Using Lagrange multipliers, and setting up the initial function:
$\Lambda(x, y, z, \lambda)=\sin(x)+\sin(y)+\sin(z)+\lambda(x+y+z-\pi)$
Setting the gradient $\nabla\Lambda=0$, we can write:
$\frac{\partial\Lambda}{\partial x}=\cos(x)+\lambda=0$ $\frac{\partial\Lambda}{\partial y}=\cos(y)+\lambda=0$ $\frac{\partial\Lambda}{\partial z}=\cos(z)+\lambda=0$ $\frac{\partial\Lambda}{\partial \lambda}=x+y+z-\pi=0$
The original equations give us $x=\arccos(-\lambda), y=\arccos(-\lambda),z=\arccos(-\lambda)$, substituting into the final partial derivative gives us:
$3\arccos(-\lambda)-\pi=0\implies-\lambda=\cos(\frac{\pi}{3})$
We can then use this to find the critical points, which are when $x=y=z=\frac{\pi}{3}$.

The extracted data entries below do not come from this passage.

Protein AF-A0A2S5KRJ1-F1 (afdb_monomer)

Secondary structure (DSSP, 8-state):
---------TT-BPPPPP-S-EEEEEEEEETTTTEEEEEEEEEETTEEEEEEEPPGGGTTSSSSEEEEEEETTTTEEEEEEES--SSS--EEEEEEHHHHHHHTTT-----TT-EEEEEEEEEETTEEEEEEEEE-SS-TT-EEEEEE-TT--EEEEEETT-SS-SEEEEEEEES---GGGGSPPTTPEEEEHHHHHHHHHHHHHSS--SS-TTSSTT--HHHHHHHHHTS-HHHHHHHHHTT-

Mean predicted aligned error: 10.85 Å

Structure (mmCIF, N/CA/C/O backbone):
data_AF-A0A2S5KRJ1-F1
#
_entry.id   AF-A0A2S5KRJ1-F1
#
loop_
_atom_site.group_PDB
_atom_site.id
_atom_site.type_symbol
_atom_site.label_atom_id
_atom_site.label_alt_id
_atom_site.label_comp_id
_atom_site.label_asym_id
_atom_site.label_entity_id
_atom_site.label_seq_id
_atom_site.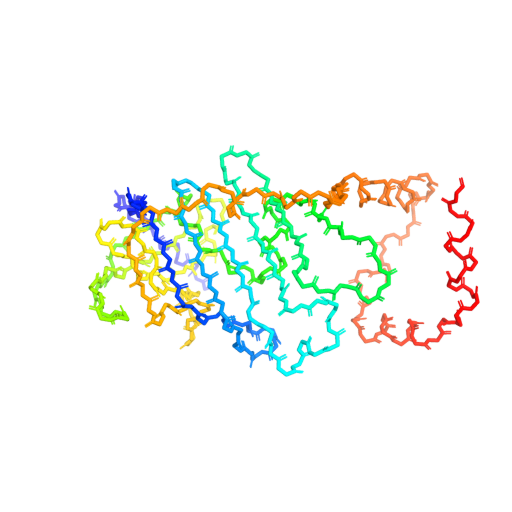pdbx_PDB_ins_code
_atom_site.Cartn_x
_atom_site.Cartn_y
_atom_site.Cartn_z
_atom_site.occupancy
_atom_site.B_iso_or_equiv
_atom_site.auth_seq_id
_atom_site.auth_comp_id
_atom_site.auth_asym_id
_atom_site.auth_atom_id
_atom_site.pdbx_PDB_model_num
ATOM 1 N N . MET A 1 1 ? -0.509 30.806 26.462 1.00 42.41 1 MET A N 1
ATOM 2 C CA . MET A 1 1 ? -1.448 29.739 26.056 1.00 42.41 1 MET A CA 1
ATOM 3 C C . MET A 1 1 ? -0.734 28.420 26.273 1.00 42.41 1 MET A C 1
ATOM 5 O O . MET A 1 1 ? 0.253 28.159 25.601 1.00 42.41 1 MET A O 1
ATOM 9 N N . LEU A 1 2 ? -1.128 27.694 27.318 1.00 40.06 2 LEU A N 1
ATOM 10 C CA . LEU A 1 2 ? -0.472 26.469 27.767 1.00 40.06 2 LEU A CA 1
ATOM 11 C C . LEU A 1 2 ? -0.752 25.332 26.782 1.00 40.06 2 LEU A C 1
ATOM 13 O O . LEU A 1 2 ? -1.908 25.013 26.513 1.00 40.06 2 LEU A O 1
ATOM 17 N N . ALA A 1 3 ? 0.322 24.740 26.264 1.00 44.66 3 ALA A N 1
ATOM 18 C CA . ALA A 1 3 ? 0.298 23.490 25.529 1.00 44.66 3 ALA A CA 1
ATOM 19 C C . ALA A 1 3 ? -0.211 22.380 26.460 1.00 44.66 3 ALA A C 1
ATOM 21 O O . ALA A 1 3 ? 0.516 21.889 27.323 1.00 44.66 3 ALA A O 1
ATOM 22 N N . GLY A 1 4 ? -1.481 22.011 26.300 1.00 41.34 4 GLY A N 1
ATOM 23 C CA . GLY A 1 4 ? -2.027 20.782 26.852 1.00 41.34 4 GLY A CA 1
ATOM 24 C C . GLY A 1 4 ? -1.409 19.600 26.117 1.00 41.34 4 GLY A C 1
ATOM 25 O O . GLY A 1 4 ? -1.949 19.141 25.115 1.00 41.34 4 GLY A O 1
ATOM 26 N N . LEU A 1 5 ? -0.256 19.136 26.600 1.00 47.00 5 LEU A N 1
ATOM 27 C CA . LEU A 1 5 ? 0.255 17.802 26.315 1.00 47.00 5 LEU A CA 1
ATOM 28 C C . LEU A 1 5 ? -0.793 16.810 26.827 1.00 47.00 5 LEU A C 1
ATOM 30 O O . LEU A 1 5 ? -0.835 16.491 28.013 1.00 47.00 5 LEU A O 1
ATOM 34 N N . LEU A 1 6 ? -1.685 16.380 25.936 1.00 51.94 6 LEU A N 1
ATOM 35 C CA . LEU A 1 6 ? -2.538 15.225 26.168 1.00 51.94 6 LEU A CA 1
ATOM 36 C C . LEU A 1 6 ? -1.606 14.060 26.498 1.00 51.94 6 LEU A C 1
ATOM 38 O O . LEU A 1 6 ? -0.845 13.602 25.646 1.00 51.94 6 LEU A O 1
ATOM 42 N N . ALA A 1 7 ? -1.633 13.635 27.760 1.00 54.44 7 ALA A N 1
ATOM 43 C CA . ALA A 1 7 ? -0.991 12.413 28.195 1.00 54.44 7 ALA A CA 1
ATOM 44 C C . ALA A 1 7 ? -1.502 11.284 27.295 1.00 54.44 7 ALA A C 1
ATOM 46 O O . ALA A 1 7 ? -2.692 10.965 27.300 1.00 54.44 7 ALA A O 1
ATOM 47 N N . ILE A 1 8 ? -0.612 10.715 26.484 1.00 53.53 8 ILE A N 1
ATOM 48 C CA . ILE A 1 8 ? -0.891 9.477 25.768 1.00 53.53 8 ILE A CA 1
ATOM 49 C C . ILE A 1 8 ? -1.135 8.439 26.866 1.00 53.53 8 ILE A C 1
ATOM 51 O O . ILE A 1 8 ? -0.222 8.090 27.613 1.00 53.53 8 ILE A O 1
ATOM 55 N N . ASN A 1 9 ? -2.399 8.043 27.028 1.00 56.94 9 ASN A N 1
ATOM 56 C CA . ASN A 1 9 ? -2.825 7.048 28.004 1.00 56.94 9 ASN A CA 1
ATOM 57 C C . ASN A 1 9 ? -1.955 5.790 27.882 1.00 56.94 9 ASN A C 1
ATOM 59 O O . ASN A 1 9 ? -1.609 5.374 26.775 1.00 56.94 9 ASN A O 1
ATOM 63 N N . ALA A 1 10 ? -1.680 5.135 29.012 1.00 58.44 10 ALA A N 1
ATOM 64 C CA . ALA A 1 10 ? -0.936 3.874 29.128 1.00 58.44 10 ALA A CA 1
ATOM 65 C C . ALA A 1 10 ? -1.621 2.655 28.451 1.00 58.44 10 ALA A C 1
ATOM 67 O O . ALA A 1 10 ? -1.411 1.514 28.847 1.00 58.44 10 ALA A O 1
ATOM 68 N N . GLN A 1 11 ? -2.475 2.890 27.454 1.00 72.56 11 GLN A N 1
ATOM 69 C CA . GLN A 1 11 ? -3.311 1.910 26.759 1.00 72.56 11 GLN A CA 1
ATOM 70 C C . GLN A 1 11 ? -3.100 1.934 25.238 1.00 72.56 11 GLN A C 1
ATOM 72 O O . GLN A 1 11 ? -3.869 1.312 24.509 1.00 72.56 11 GLN A O 1
ATOM 77 N N . ALA A 1 12 ? -2.073 2.638 24.747 1.00 85.25 12 ALA A N 1
ATOM 78 C CA . ALA A 1 12 ? -1.711 2.592 23.337 1.00 85.25 12 ALA A CA 1
ATOM 79 C C . ALA A 1 12 ? -1.321 1.153 22.955 1.00 85.25 12 ALA A C 1
ATOM 81 O O . ALA A 1 12 ? -0.321 0.613 23.426 1.00 85.25 12 ALA A O 1
ATOM 82 N N . ALA A 1 13 ? -2.144 0.524 22.123 1.00 92.94 13 ALA A N 1
ATOM 83 C CA . ALA A 1 13 ? -1.949 -0.820 21.612 1.00 92.94 13 ALA A CA 1
ATOM 84 C C . ALA A 1 13 ? -1.589 -0.765 20.126 1.00 92.94 13 ALA A C 1
ATOM 86 O O . ALA A 1 13 ? -1.962 0.161 19.401 1.00 92.94 13 ALA A O 1
ATOM 87 N N . GLN A 1 14 ? -0.870 -1.780 19.663 1.00 94.06 14 GLN A N 1
ATOM 88 C CA . GLN A 1 14 ? -0.626 -1.962 18.240 1.00 94.06 14 GLN A CA 1
ATOM 89 C C . GLN A 1 14 ? -1.920 -2.467 17.570 1.00 94.06 14 GLN A C 1
ATOM 91 O O . GLN A 1 14 ? -2.553 -3.390 18.099 1.00 94.06 14 GLN A O 1
ATOM 96 N N . PRO A 1 15 ? -2.342 -1.889 16.432 1.00 94.62 15 PRO A N 1
ATOM 97 C CA . PRO A 1 15 ? -3.514 -2.370 15.715 1.00 94.62 15 PRO A CA 1
ATOM 98 C C . PRO A 1 15 ? -3.286 -3.787 15.157 1.00 94.62 15 PRO A C 1
ATOM 100 O O . PRO A 1 15 ? -2.141 -4.176 14.887 1.00 94.62 15 PRO A O 1
ATOM 103 N N . PRO A 1 16 ? -4.362 -4.573 14.955 1.00 95.12 16 PRO A N 1
ATOM 104 C CA . PRO A 1 16 ? -4.246 -5.915 14.399 1.00 95.12 16 PRO A CA 1
ATOM 105 C C . PRO A 1 16 ? -3.627 -5.869 12.998 1.00 95.12 16 PRO A C 1
ATOM 107 O O . PRO A 1 16 ? -3.940 -4.989 12.201 1.00 95.12 16 PRO A O 1
ATOM 110 N N . GLN A 1 17 ? -2.758 -6.837 12.709 1.00 92.88 17 GLN A N 1
ATOM 111 C CA . GLN A 1 17 ? -2.114 -6.998 11.403 1.00 92.88 17 GLN A CA 1
ATOM 112 C C . GLN A 1 17 ? -2.881 -7.996 10.531 1.00 92.88 17 GLN A C 1
ATOM 114 O O . GLN A 1 17 ? -3.458 -8.935 11.095 1.00 92.88 17 GLN A O 1
ATOM 119 N N . PRO A 1 18 ? -2.879 -7.834 9.191 1.00 93.50 18 PRO A N 1
ATOM 120 C CA . PRO A 1 18 ? -3.532 -8.767 8.283 1.00 93.50 18 PRO A CA 1
ATOM 121 C C . PRO A 1 18 ? -3.092 -10.213 8.539 1.00 93.50 18 PRO A C 1
ATOM 123 O O . PRO A 1 18 ? -1.918 -10.553 8.403 1.00 93.50 18 PRO A O 1
ATOM 126 N N . LYS A 1 19 ? -4.037 -11.082 8.903 1.00 94.06 19 LYS A N 1
ATOM 127 C CA . LYS A 1 19 ? -3.770 -12.513 9.154 1.00 94.06 19 LYS A CA 1
ATOM 128 C C . LYS A 1 19 ? -3.854 -13.367 7.892 1.00 94.06 19 LYS A C 1
ATOM 130 O O . LYS A 1 19 ? -3.313 -14.469 7.857 1.00 94.06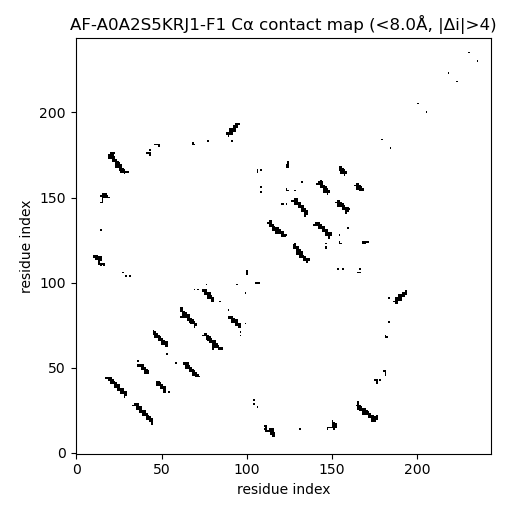 19 LYS A O 1
ATOM 135 N N . ALA A 1 20 ? -4.564 -12.878 6.880 1.00 94.88 20 ALA A N 1
ATOM 136 C CA . ALA A 1 20 ? -4.814 -13.582 5.634 1.00 94.88 20 ALA A CA 1
ATOM 137 C C . ALA A 1 20 ? -4.481 -12.694 4.437 1.00 94.88 20 ALA A C 1
ATOM 139 O O . ALA A 1 20 ? -4.571 -11.468 4.494 1.00 94.88 20 ALA A O 1
ATOM 140 N N . ALA A 1 21 ? -4.123 -13.343 3.334 1.00 97.12 21 ALA A N 1
ATOM 141 C CA . ALA A 1 21 ? -3.957 -12.667 2.063 1.00 97.12 21 ALA A CA 1
ATOM 142 C C . ALA A 1 21 ? -5.320 -12.187 1.532 1.00 97.12 21 ALA A C 1
ATOM 144 O O . ALA A 1 21 ? -6.351 -12.841 1.737 1.00 97.12 21 ALA A O 1
ATOM 145 N N . TYR A 1 22 ? -5.331 -11.038 0.861 1.00 97.62 22 TYR A N 1
ATOM 146 C CA . TYR A 1 22 ? -6.554 -10.443 0.331 1.00 97.62 22 TYR A CA 1
ATOM 147 C C . TYR A 1 22 ? -6.300 -9.640 -0.942 1.00 97.62 22 TYR A C 1
ATOM 149 O O . TYR A 1 22 ? -5.178 -9.223 -1.241 1.00 97.62 22 TYR A O 1
ATOM 157 N N . GLN A 1 23 ? -7.381 -9.405 -1.675 1.00 98.12 23 GLN A N 1
ATOM 158 C CA . GLN A 1 23 ? -7.471 -8.424 -2.741 1.00 98.12 23 GLN A CA 1
ATOM 159 C C . GLN A 1 23 ? -8.573 -7.420 -2.399 1.00 98.12 23 GLN A C 1
ATOM 161 O O . GLN A 1 23 ? -9.657 -7.817 -1.978 1.00 98.12 23 GLN A O 1
ATOM 166 N N . ALA A 1 24 ? -8.317 -6.133 -2.609 1.00 98.06 24 ALA A N 1
ATOM 167 C CA . ALA A 1 24 ? -9.288 -5.071 -2.411 1.00 98.06 24 ALA A CA 1
ATOM 168 C C . ALA A 1 24 ? -9.328 -4.120 -3.611 1.00 98.06 24 ALA A C 1
ATOM 170 O O . ALA A 1 24 ? -8.292 -3.773 -4.175 1.00 98.06 24 ALA A O 1
ATOM 171 N N . GLN A 1 25 ? -10.528 -3.683 -3.988 1.00 98.12 25 GLN A N 1
ATOM 172 C CA . GLN A 1 25 ? -10.719 -2.507 -4.836 1.00 98.12 25 GLN A CA 1
ATOM 173 C C . GLN A 1 25 ? -10.811 -1.290 -3.927 1.00 98.12 25 GLN A C 1
ATOM 175 O O . GLN A 1 25 ? -11.585 -1.305 -2.966 1.00 98.12 25 GLN A O 1
ATOM 180 N N . VAL A 1 26 ? -10.020 -0.261 -4.206 1.00 97.31 26 VAL A N 1
ATOM 181 C CA . VAL A 1 26 ? -9.858 0.884 -3.310 1.00 97.31 26 VAL A CA 1
ATOM 182 C C . VAL A 1 26 ? -9.901 2.192 -4.078 1.00 97.31 26 VAL A C 1
ATOM 184 O O . VAL A 1 26 ? -9.473 2.259 -5.228 1.00 97.31 26 VAL A O 1
ATOM 187 N N . ASP A 1 27 ? -10.354 3.234 -3.401 1.00 95.75 27 ASP A N 1
ATOM 188 C CA . ASP A 1 27 ? -10.204 4.618 -3.821 1.00 95.75 27 ASP A CA 1
ATOM 189 C C . ASP A 1 27 ? -9.090 5.260 -2.993 1.00 95.75 27 ASP A C 1
ATOM 191 O O . ASP A 1 27 ? -9.167 5.293 -1.762 1.00 95.75 27 ASP A O 1
ATOM 195 N N . ILE A 1 28 ? -8.063 5.783 -3.664 1.00 93.19 28 ILE A N 1
ATOM 196 C CA . ILE A 1 28 ? -6.984 6.549 -3.033 1.00 93.19 28 ILE A CA 1
ATOM 197 C C . ILE A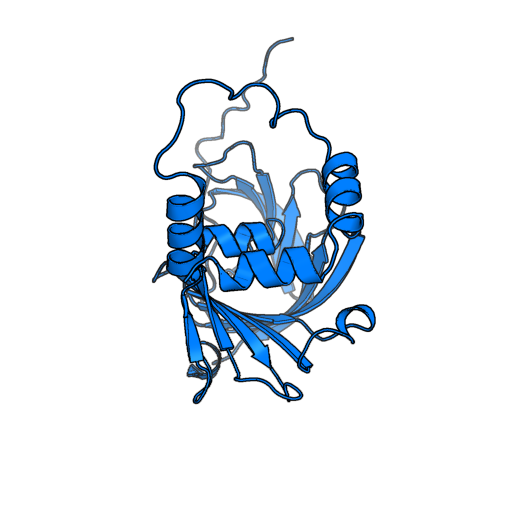 1 28 ? -7.222 8.024 -3.336 1.00 93.19 28 ILE A C 1
ATOM 199 O O . ILE A 1 28 ? -7.192 8.431 -4.497 1.00 93.19 28 ILE A O 1
ATOM 203 N N . TRP A 1 29 ? -7.476 8.832 -2.311 1.00 91.69 29 TRP A N 1
ATOM 204 C CA . TRP A 1 29 ? -7.663 10.271 -2.487 1.00 91.69 29 TRP A CA 1
ATOM 205 C C . TRP A 1 29 ? -6.341 11.014 -2.280 1.00 91.69 29 TRP A C 1
ATOM 207 O O . TRP A 1 29 ? -5.741 10.949 -1.209 1.00 91.69 29 TRP A O 1
ATOM 217 N N . ASP A 1 30 ? -5.906 11.741 -3.309 1.00 87.44 30 ASP A N 1
ATOM 218 C CA . ASP A 1 30 ? -4.767 12.654 -3.241 1.00 87.44 30 ASP A CA 1
ATOM 219 C C . ASP A 1 30 ? -5.273 14.063 -2.936 1.00 87.44 30 ASP A C 1
ATOM 221 O O . ASP A 1 30 ? -5.868 14.731 -3.791 1.00 87.44 30 ASP A O 1
ATOM 225 N N . ALA A 1 31 ? -5.015 14.520 -1.713 1.00 85.00 31 ALA A N 1
ATOM 226 C CA . ALA A 1 31 ? -5.400 15.847 -1.255 1.00 85.00 31 ALA A CA 1
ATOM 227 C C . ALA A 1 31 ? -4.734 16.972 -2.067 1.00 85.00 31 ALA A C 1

Plugging this value into our initial equation gives us the maximum value: $3\sin(\frac{\pi}{3})=\frac{3\sqrt{3}}{2}$.
In order to find the minimum, we note that any of the infinite number of $\cos^{-1}(-\lambda)$ are critical points, providing $x+y+x=\pi$. As we are looking to now minimize our solution, it makes sense to maximize one solution and minimize two others.
We can do this by observing that $\cos^{-1}(-\frac{1}{2})=2\pi-\frac{\pi}{3}$, and $\cos^{-1}(-\frac{1}{2})=-\frac{\pi}{3}$, plugging these values into our equation gives us:
$\sin(2\pi-\frac{\pi}{3})+2\sin(-\frac{\pi}{3})=-\frac{3\sqrt{3}}{2}$
Minimizing our objective function.